4.2 The Supplier shall follow its archiving procedures for Customer Data. In the event of any loss or damage
to Customer Data, the Customer's sole and exclusive remedy shall be for the Supplier to use reasonable
commercial endeavors to restore the lost or damaged Customer Data from the latest back-up of such
Customer Data maintained by the Supplier in accordance with the archiving procedure.
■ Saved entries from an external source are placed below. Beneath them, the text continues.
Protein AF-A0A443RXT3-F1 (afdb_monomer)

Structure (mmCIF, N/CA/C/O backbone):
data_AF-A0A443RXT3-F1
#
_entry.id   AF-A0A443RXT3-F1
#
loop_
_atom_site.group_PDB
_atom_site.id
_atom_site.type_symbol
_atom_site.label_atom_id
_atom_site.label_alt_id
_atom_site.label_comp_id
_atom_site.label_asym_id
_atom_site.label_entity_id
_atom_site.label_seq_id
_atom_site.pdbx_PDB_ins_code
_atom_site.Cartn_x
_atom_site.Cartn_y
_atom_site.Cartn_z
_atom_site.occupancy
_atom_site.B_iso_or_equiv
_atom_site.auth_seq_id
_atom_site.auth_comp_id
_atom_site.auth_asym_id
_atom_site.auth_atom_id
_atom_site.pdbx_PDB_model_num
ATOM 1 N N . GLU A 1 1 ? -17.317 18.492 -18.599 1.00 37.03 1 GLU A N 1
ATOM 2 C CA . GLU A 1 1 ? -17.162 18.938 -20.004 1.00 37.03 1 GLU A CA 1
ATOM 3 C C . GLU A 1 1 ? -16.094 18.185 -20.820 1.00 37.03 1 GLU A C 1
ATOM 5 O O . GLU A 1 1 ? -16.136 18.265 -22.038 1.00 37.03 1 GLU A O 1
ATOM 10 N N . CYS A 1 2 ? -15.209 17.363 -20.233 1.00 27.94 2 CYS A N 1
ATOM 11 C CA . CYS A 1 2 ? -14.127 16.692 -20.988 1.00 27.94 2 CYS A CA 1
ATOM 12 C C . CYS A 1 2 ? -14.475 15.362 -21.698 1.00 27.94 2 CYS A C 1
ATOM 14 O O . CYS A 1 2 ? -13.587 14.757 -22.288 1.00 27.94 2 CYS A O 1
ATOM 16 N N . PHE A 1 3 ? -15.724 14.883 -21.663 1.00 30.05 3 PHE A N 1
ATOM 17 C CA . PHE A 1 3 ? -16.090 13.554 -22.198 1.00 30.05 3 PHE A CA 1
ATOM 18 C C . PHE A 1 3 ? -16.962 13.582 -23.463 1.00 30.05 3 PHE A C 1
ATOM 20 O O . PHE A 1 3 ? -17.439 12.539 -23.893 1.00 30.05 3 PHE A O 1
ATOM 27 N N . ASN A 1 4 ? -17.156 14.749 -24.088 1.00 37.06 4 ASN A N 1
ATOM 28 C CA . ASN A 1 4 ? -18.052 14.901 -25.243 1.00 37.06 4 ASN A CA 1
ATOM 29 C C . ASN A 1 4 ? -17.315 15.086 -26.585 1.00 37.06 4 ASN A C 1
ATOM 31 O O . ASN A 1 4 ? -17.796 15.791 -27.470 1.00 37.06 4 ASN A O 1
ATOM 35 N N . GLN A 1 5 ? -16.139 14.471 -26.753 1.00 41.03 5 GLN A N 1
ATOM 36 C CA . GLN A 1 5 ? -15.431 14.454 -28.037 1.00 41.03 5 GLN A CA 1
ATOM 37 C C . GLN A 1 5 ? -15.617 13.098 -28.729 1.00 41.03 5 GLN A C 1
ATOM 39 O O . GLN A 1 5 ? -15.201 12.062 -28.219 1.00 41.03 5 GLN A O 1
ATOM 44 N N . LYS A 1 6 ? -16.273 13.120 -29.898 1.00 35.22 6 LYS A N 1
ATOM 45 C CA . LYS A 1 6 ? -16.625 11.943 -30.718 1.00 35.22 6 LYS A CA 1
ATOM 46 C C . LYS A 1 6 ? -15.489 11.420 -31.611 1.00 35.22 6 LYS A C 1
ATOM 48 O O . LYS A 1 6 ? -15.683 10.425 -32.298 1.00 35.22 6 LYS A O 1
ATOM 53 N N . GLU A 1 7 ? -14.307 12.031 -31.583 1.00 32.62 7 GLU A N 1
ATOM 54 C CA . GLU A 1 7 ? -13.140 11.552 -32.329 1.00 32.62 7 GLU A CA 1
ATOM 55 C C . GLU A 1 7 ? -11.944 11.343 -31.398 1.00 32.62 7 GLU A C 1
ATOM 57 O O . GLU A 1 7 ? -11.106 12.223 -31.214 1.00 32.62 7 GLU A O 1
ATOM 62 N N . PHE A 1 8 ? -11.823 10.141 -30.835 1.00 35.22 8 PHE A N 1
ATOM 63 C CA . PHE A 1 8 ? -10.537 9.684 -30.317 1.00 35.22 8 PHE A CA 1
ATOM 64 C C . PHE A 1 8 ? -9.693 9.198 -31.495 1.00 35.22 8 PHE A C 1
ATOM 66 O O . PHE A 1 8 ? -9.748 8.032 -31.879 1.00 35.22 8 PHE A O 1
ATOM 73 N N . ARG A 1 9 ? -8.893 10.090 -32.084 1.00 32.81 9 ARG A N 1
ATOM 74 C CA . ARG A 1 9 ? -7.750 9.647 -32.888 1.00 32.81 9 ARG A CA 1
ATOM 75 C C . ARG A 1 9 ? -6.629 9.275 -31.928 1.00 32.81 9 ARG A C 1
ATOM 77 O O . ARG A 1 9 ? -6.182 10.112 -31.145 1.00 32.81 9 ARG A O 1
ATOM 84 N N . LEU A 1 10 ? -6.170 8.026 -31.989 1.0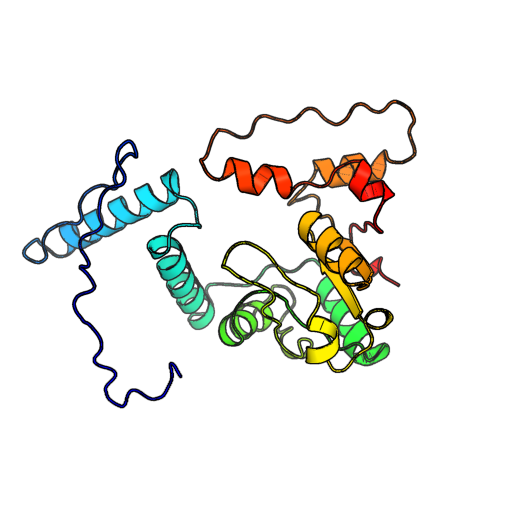0 31.56 10 LEU A N 1
ATOM 85 C CA . LEU A 1 10 ? -4.918 7.627 -31.356 1.00 31.56 10 LEU A CA 1
ATOM 86 C C . LEU A 1 10 ? -3.815 8.499 -31.973 1.00 31.56 10 LEU A C 1
ATOM 88 O O . LEU A 1 10 ? -3.482 8.347 -33.147 1.00 31.56 10 LEU A O 1
ATOM 92 N N . ALA A 1 11 ? -3.296 9.466 -31.221 1.00 30.80 11 ALA A N 1
ATOM 93 C CA . ALA A 1 11 ? -2.172 10.270 -31.670 1.00 30.80 11 ALA A CA 1
ATOM 94 C C . ALA A 1 11 ? -0.928 9.369 -31.701 1.00 30.80 11 ALA A C 1
ATOM 96 O O . ALA A 1 11 ? -0.245 9.206 -30.696 1.00 30.80 11 ALA A O 1
ATOM 97 N N . VAL A 1 12 ? -0.644 8.773 -32.862 1.00 33.22 12 VAL A N 1
ATOM 98 C CA . VAL A 1 12 ? 0.523 7.896 -33.091 1.00 33.22 12 VAL A CA 1
ATOM 99 C C . VAL A 1 12 ? 1.848 8.683 -33.054 1.00 33.22 12 VAL A C 1
ATOM 101 O O . VAL A 1 12 ? 2.928 8.103 -33.031 1.00 33.22 12 VAL A O 1
ATOM 104 N N . ASN A 1 13 ? 1.790 10.013 -32.935 1.00 32.97 13 ASN A N 1
ATOM 105 C CA . ASN A 1 13 ? 2.951 1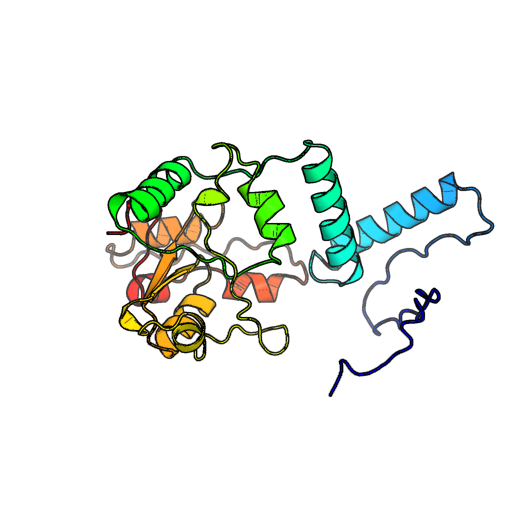0.853 -32.658 1.00 32.97 13 ASN A CA 1
ATOM 106 C C . ASN A 1 13 ? 3.271 10.855 -31.152 1.00 32.97 13 ASN A C 1
ATOM 108 O O . ASN A 1 13 ? 3.134 11.874 -30.474 1.00 32.97 13 ASN A O 1
ATOM 112 N N . PHE A 1 14 ? 3.742 9.717 -30.629 1.00 35.28 14 PHE A N 1
ATOM 113 C CA . PHE A 1 14 ? 4.344 9.632 -29.288 1.00 35.28 14 PHE A CA 1
ATOM 114 C C . PHE A 1 14 ? 5.594 10.520 -29.148 1.00 35.28 14 PHE A C 1
ATOM 116 O O . PHE A 1 14 ? 6.000 10.860 -28.039 1.00 35.28 14 PHE A O 1
ATOM 123 N N . ALA A 1 15 ? 6.169 10.964 -30.267 1.00 34.47 15 ALA A N 1
ATOM 124 C CA . ALA A 1 15 ? 7.244 11.940 -30.322 1.00 34.47 15 ALA A CA 1
ATOM 125 C C . ALA A 1 15 ? 6.725 13.379 -30.136 1.00 34.47 15 ALA A C 1
ATOM 127 O O . ALA A 1 15 ? 6.944 14.251 -30.976 1.00 34.47 15 ALA A O 1
ATOM 128 N N . LYS A 1 16 ? 6.077 13.690 -29.006 1.00 40.31 16 LYS A N 1
ATOM 129 C CA . LYS A 1 16 ? 6.231 15.058 -28.493 1.00 40.31 16 LYS A CA 1
ATOM 130 C C . LYS A 1 16 ? 7.698 15.169 -28.107 1.00 40.31 16 LYS A C 1
ATOM 132 O O . LYS A 1 16 ? 8.114 14.508 -27.161 1.00 40.31 16 LYS A O 1
ATOM 137 N N . ALA A 1 17 ? 8.464 15.938 -28.883 1.00 41.84 17 ALA A N 1
ATOM 138 C CA . ALA A 1 17 ? 9.876 16.195 -28.635 1.00 41.84 17 ALA A CA 1
ATOM 139 C C . ALA A 1 17 ? 10.067 16.487 -27.145 1.00 41.84 17 ALA A C 1
ATOM 141 O O . ALA A 1 17 ? 9.587 17.501 -26.628 1.00 41.84 17 ALA A O 1
ATOM 142 N N . TYR A 1 18 ? 10.687 15.538 -26.447 1.00 47.03 18 TYR A N 1
ATOM 143 C CA . TYR A 1 18 ? 11.048 15.695 -25.054 1.00 47.03 18 TYR A CA 1
ATOM 144 C C . TYR A 1 18 ? 11.908 16.958 -24.973 1.00 47.03 18 TYR A C 1
ATOM 146 O O . TYR A 1 18 ? 12.972 17.032 -25.587 1.00 47.03 18 TYR A O 1
ATOM 154 N N . LYS A 1 19 ? 11.406 17.992 -24.292 1.00 49.69 19 LYS A N 1
ATOM 155 C CA . LYS A 1 19 ? 12.161 19.229 -24.113 1.00 49.69 19 LYS A CA 1
ATOM 156 C C . LYS A 1 19 ? 13.153 18.992 -22.975 1.00 49.69 19 LYS A C 1
ATOM 158 O O . LYS A 1 19 ? 12.706 18.73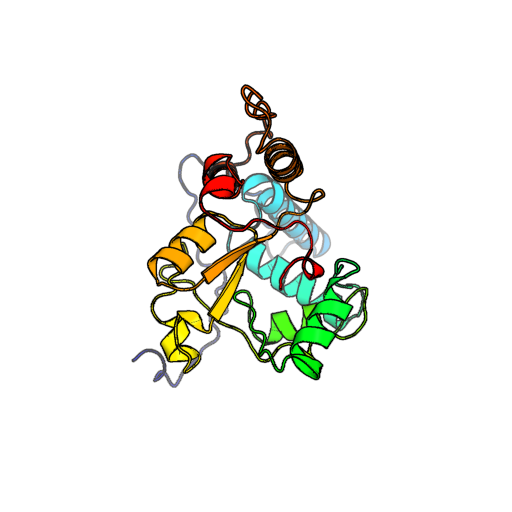8 -21.855 1.00 49.69 19 LYS A O 1
ATOM 163 N N . PRO A 1 20 ? 14.469 19.039 -23.234 1.00 53.38 20 PRO A N 1
ATOM 164 C CA . PRO A 1 20 ? 15.458 18.847 -22.187 1.00 53.38 20 PRO A CA 1
ATOM 165 C C . PRO A 1 20 ? 15.287 19.925 -21.116 1.00 53.38 20 PRO A C 1
ATOM 167 O O . PRO A 1 20 ? 15.187 21.111 -21.426 1.00 53.38 20 PRO A O 1
ATOM 170 N N . VAL A 1 21 ? 15.246 19.512 -19.848 1.00 56.06 21 VAL A N 1
ATOM 171 C CA . VAL A 1 21 ? 15.295 20.444 -18.717 1.00 56.06 21 VAL A CA 1
ATOM 172 C C . VAL A 1 21 ? 16.740 20.947 -18.588 1.00 56.06 21 VAL A C 1
ATOM 174 O O . VAL A 1 21 ? 17.637 20.113 -18.412 1.00 56.06 21 VAL A O 1
ATOM 177 N N . PRO A 1 22 ? 16.998 22.266 -18.681 1.00 48.91 22 PRO A N 1
ATOM 178 C CA . PRO A 1 22 ? 18.346 22.813 -18.549 1.00 48.91 22 PRO A CA 1
ATOM 179 C C . PRO A 1 22 ? 19.000 22.382 -17.228 1.00 48.91 22 PRO A C 1
ATOM 181 O O . PRO A 1 22 ? 18.370 22.434 -16.174 1.00 48.91 22 PRO A O 1
ATOM 184 N N . GLY A 1 23 ? 20.255 21.925 -17.284 1.00 63.62 23 GLY A N 1
ATOM 185 C CA . GLY A 1 23 ? 21.037 21.528 -16.105 1.00 63.62 23 GLY A CA 1
ATOM 186 C C . GLY A 1 23 ? 20.832 20.090 -15.603 1.00 63.62 23 GLY A C 1
ATOM 187 O O . GLY A 1 23 ? 21.590 19.650 -14.741 1.00 63.62 23 GLY A O 1
ATOM 188 N N . LYS A 1 24 ? 19.876 19.319 -16.144 1.00 68.25 24 LYS A N 1
ATOM 189 C CA . LYS A 1 24 ? 19.741 17.882 -15.835 1.00 68.25 24 LYS A CA 1
ATOM 190 C C . LYS A 1 24 ? 20.451 17.024 -16.882 1.00 68.25 24 LYS A C 1
ATOM 192 O O . LYS A 1 24 ? 20.313 17.263 -18.084 1.00 68.25 24 LYS A O 1
ATOM 197 N N . LYS A 1 25 ? 21.191 16.003 -16.419 1.00 76.19 25 LYS A N 1
ATOM 198 C CA . LYS A 1 25 ? 21.749 14.955 -17.290 1.00 76.19 25 LYS A CA 1
ATOM 199 C C . LYS A 1 25 ? 20.614 14.332 -18.111 1.00 76.19 25 LYS A C 1
ATOM 201 O O . LYS A 1 25 ? 19.493 14.221 -17.622 1.00 76.19 25 LYS A O 1
ATOM 206 N N . GLN A 1 26 ? 20.909 13.977 -19.355 1.00 79.56 26 GLN A N 1
ATOM 207 C CA . GLN A 1 26 ? 19.934 13.429 -20.293 1.00 79.56 26 GLN A CA 1
ATOM 208 C C . GLN A 1 26 ? 20.116 11.919 -20.438 1.00 79.56 26 GLN A C 1
ATOM 210 O O . GLN A 1 26 ? 21.254 11.444 -20.348 1.00 79.56 26 GLN A O 1
ATOM 215 N N . PRO A 1 27 ? 19.034 11.168 -20.699 1.00 85.69 27 PRO A N 1
ATOM 216 C CA . PRO A 1 27 ? 19.163 9.773 -21.075 1.00 85.69 27 PRO A CA 1
ATOM 217 C C . PRO A 1 27 ? 19.901 9.632 -22.415 1.00 85.69 27 PRO A C 1
ATOM 219 O O . PRO A 1 27 ? 19.766 10.508 -23.277 1.00 85.69 27 PRO A O 1
ATOM 222 N N . PRO A 1 28 ? 20.637 8.525 -22.625 1.00 89.88 28 PRO A N 1
ATOM 223 C CA . PRO A 1 28 ? 21.211 8.180 -23.923 1.00 89.88 28 PRO A CA 1
ATOM 224 C C . PRO A 1 28 ? 20.153 8.230 -25.035 1.00 89.88 28 PRO A C 1
ATOM 226 O O . PRO A 1 28 ? 19.010 7.850 -24.786 1.00 89.88 28 PRO A O 1
ATOM 229 N N . PRO A 1 29 ? 20.472 8.689 -26.254 1.00 88.56 29 PRO A N 1
ATOM 230 C CA . PRO A 1 29 ? 19.496 8.740 -27.339 1.00 88.56 29 PRO A CA 1
ATOM 231 C C . PRO A 1 29 ? 19.016 7.335 -27.731 1.00 88.56 29 PRO A C 1
ATOM 233 O O . PRO A 1 29 ? 19.775 6.369 -27.685 1.00 88.56 29 PRO A O 1
ATOM 236 N N . ILE A 1 30 ? 17.749 7.235 -28.137 1.00 88.94 30 ILE A N 1
ATOM 237 C CA . ILE A 1 30 ? 17.198 6.014 -28.739 1.00 88.94 30 ILE A CA 1
ATOM 238 C C . ILE A 1 30 ? 17.633 5.986 -30.208 1.00 88.94 30 ILE A C 1
ATOM 240 O O . ILE A 1 30 ? 17.585 7.019 -30.879 1.00 88.94 30 ILE A O 1
ATOM 244 N N . ALA A 1 31 ? 18.080 4.826 -30.686 1.00 87.12 31 ALA A N 1
ATOM 245 C CA . ALA A 1 31 ? 18.527 4.644 -32.060 1.00 87.12 31 ALA A CA 1
ATOM 246 C C . ALA A 1 31 ? 17.383 4.878 -33.059 1.00 87.12 31 ALA A C 1
ATOM 248 O O . ALA A 1 31 ? 16.210 4.646 -32.760 1.00 87.12 31 ALA A O 1
ATOM 249 N N . ASP A 1 32 ? 17.747 5.335 -34.256 1.00 88.88 32 ASP A N 1
ATOM 250 C CA . ASP A 1 32 ? 16.798 5.597 -35.335 1.00 88.88 32 ASP A CA 1
ATOM 251 C C . ASP A 1 32 ? 16.060 4.315 -35.771 1.00 88.88 32 ASP A C 1
ATOM 253 O O . ASP A 1 32 ? 16.618 3.217 -35.730 1.00 88.88 32 ASP A O 1
ATOM 257 N N . GLN A 1 33 ? 14.811 4.455 -36.223 1.00 84.81 33 GLN A N 1
ATOM 258 C CA . GLN A 1 33 ? 13.977 3.332 -36.670 1.00 84.81 33 GLN A CA 1
ATOM 259 C C . GLN A 1 33 ? 14.547 2.592 -37.890 1.00 84.81 33 GLN A C 1
ATOM 261 O O . GLN A 1 33 ? 14.182 1.442 -38.128 1.00 84.81 33 GLN A O 1
ATOM 266 N N . MET A 1 34 ? 15.448 3.226 -38.644 1.00 89.75 34 MET A N 1
ATOM 267 C CA . MET A 1 34 ? 16.165 2.628 -39.770 1.00 89.75 34 MET A CA 1
ATOM 268 C C . MET A 1 34 ? 17.348 1.748 -39.336 1.00 89.75 34 MET A C 1
ATOM 270 O O . MET A 1 34 ? 17.933 1.057 -40.169 1.00 89.75 34 MET A O 1
ATOM 274 N N . GLN A 1 35 ? 17.735 1.767 -38.055 1.00 88.50 35 GLN A N 1
ATOM 275 C CA . GLN A 1 35 ? 18.817 0.922 -37.543 1.00 88.50 35 GLN A CA 1
ATOM 276 C C . GLN A 1 35 ? 18.378 -0.545 -37.412 1.00 88.50 35 GLN A C 1
ATOM 278 O O . GLN A 1 35 ? 17.186 -0.831 -37.307 1.00 88.50 35 GLN A O 1
ATOM 283 N N . PRO A 1 36 ? 19.315 -1.506 -37.363 1.00 93.44 36 PRO A N 1
ATOM 284 C CA . PRO A 1 36 ? 18.983 -2.906 -37.115 1.00 93.44 36 PRO A CA 1
ATOM 285 C C . PRO A 1 36 ? 18.182 -3.114 -35.807 1.00 93.44 36 PRO A C 1
ATOM 287 O O . PRO A 1 36 ? 18.463 -2.438 -34.811 1.00 93.44 36 PRO A O 1
ATOM 290 N N . PRO A 1 37 ? 17.224 -4.067 -35.748 1.00 90.12 37 PRO A N 1
ATOM 291 C CA . PRO A 1 37 ? 16.368 -4.271 -34.572 1.00 90.12 37 PRO A CA 1
ATOM 292 C C . PRO A 1 37 ? 17.115 -4.513 -33.252 1.00 90.12 37 PRO A C 1
ATOM 294 O O . PRO A 1 37 ? 16.660 -4.077 -32.197 1.00 90.12 37 PRO A O 1
ATOM 297 N N . ASN A 1 38 ? 18.272 -5.179 -33.290 1.00 91.81 38 ASN A N 1
ATOM 298 C CA . ASN A 1 38 ? 19.113 -5.402 -32.111 1.00 91.81 38 ASN A CA 1
ATOM 299 C C . ASN A 1 38 ? 19.705 -4.093 -31.565 1.00 91.81 38 ASN A C 1
ATOM 301 O O . ASN A 1 38 ? 19.699 -3.886 -30.355 1.00 91.81 38 ASN A O 1
ATOM 305 N N . VAL A 1 39 ? 20.145 -3.193 -32.450 1.00 89.94 39 VAL A N 1
ATOM 306 C CA . VAL A 1 39 ? 20.677 -1.871 -32.082 1.00 89.94 39 VAL A CA 1
ATOM 307 C C . VAL A 1 39 ? 19.568 -0.993 -31.501 1.00 89.94 39 VAL A C 1
ATOM 309 O O . VAL A 1 39 ? 19.765 -0.325 -30.485 1.00 89.94 39 VAL A O 1
ATOM 312 N N . GLN A 1 40 ? 18.370 -1.037 -32.097 1.00 86.94 40 GLN A N 1
ATOM 313 C CA . GLN A 1 40 ? 17.196 -0.352 -31.552 1.00 86.94 40 GLN A CA 1
ATOM 314 C C . GLN A 1 40 ? 16.867 -0.850 -30.143 1.00 86.94 40 GLN A C 1
ATOM 316 O O . GLN A 1 40 ? 16.764 -0.042 -29.218 1.00 86.94 40 GLN A O 1
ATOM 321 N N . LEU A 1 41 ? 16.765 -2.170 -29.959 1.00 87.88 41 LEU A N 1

The Supplier shall
not be responsible for any loss, destruction, alteration or disclosure of Customer Data caused by any third
party (except those third parties sub-contracted by the Supplier to perform services related to Customer
Data maintenance and back-up).
4.3 The Supplier shall, in providing the Services, comply with its Privacy and Security Policy relating to the
privacy and security of the Customer Data available at the website assigned to the Customer by the
Supplier, or such other website address as may be notified to the Customer from time to time, as such
document may be amended from time to time by the Supplier in its sole discretion.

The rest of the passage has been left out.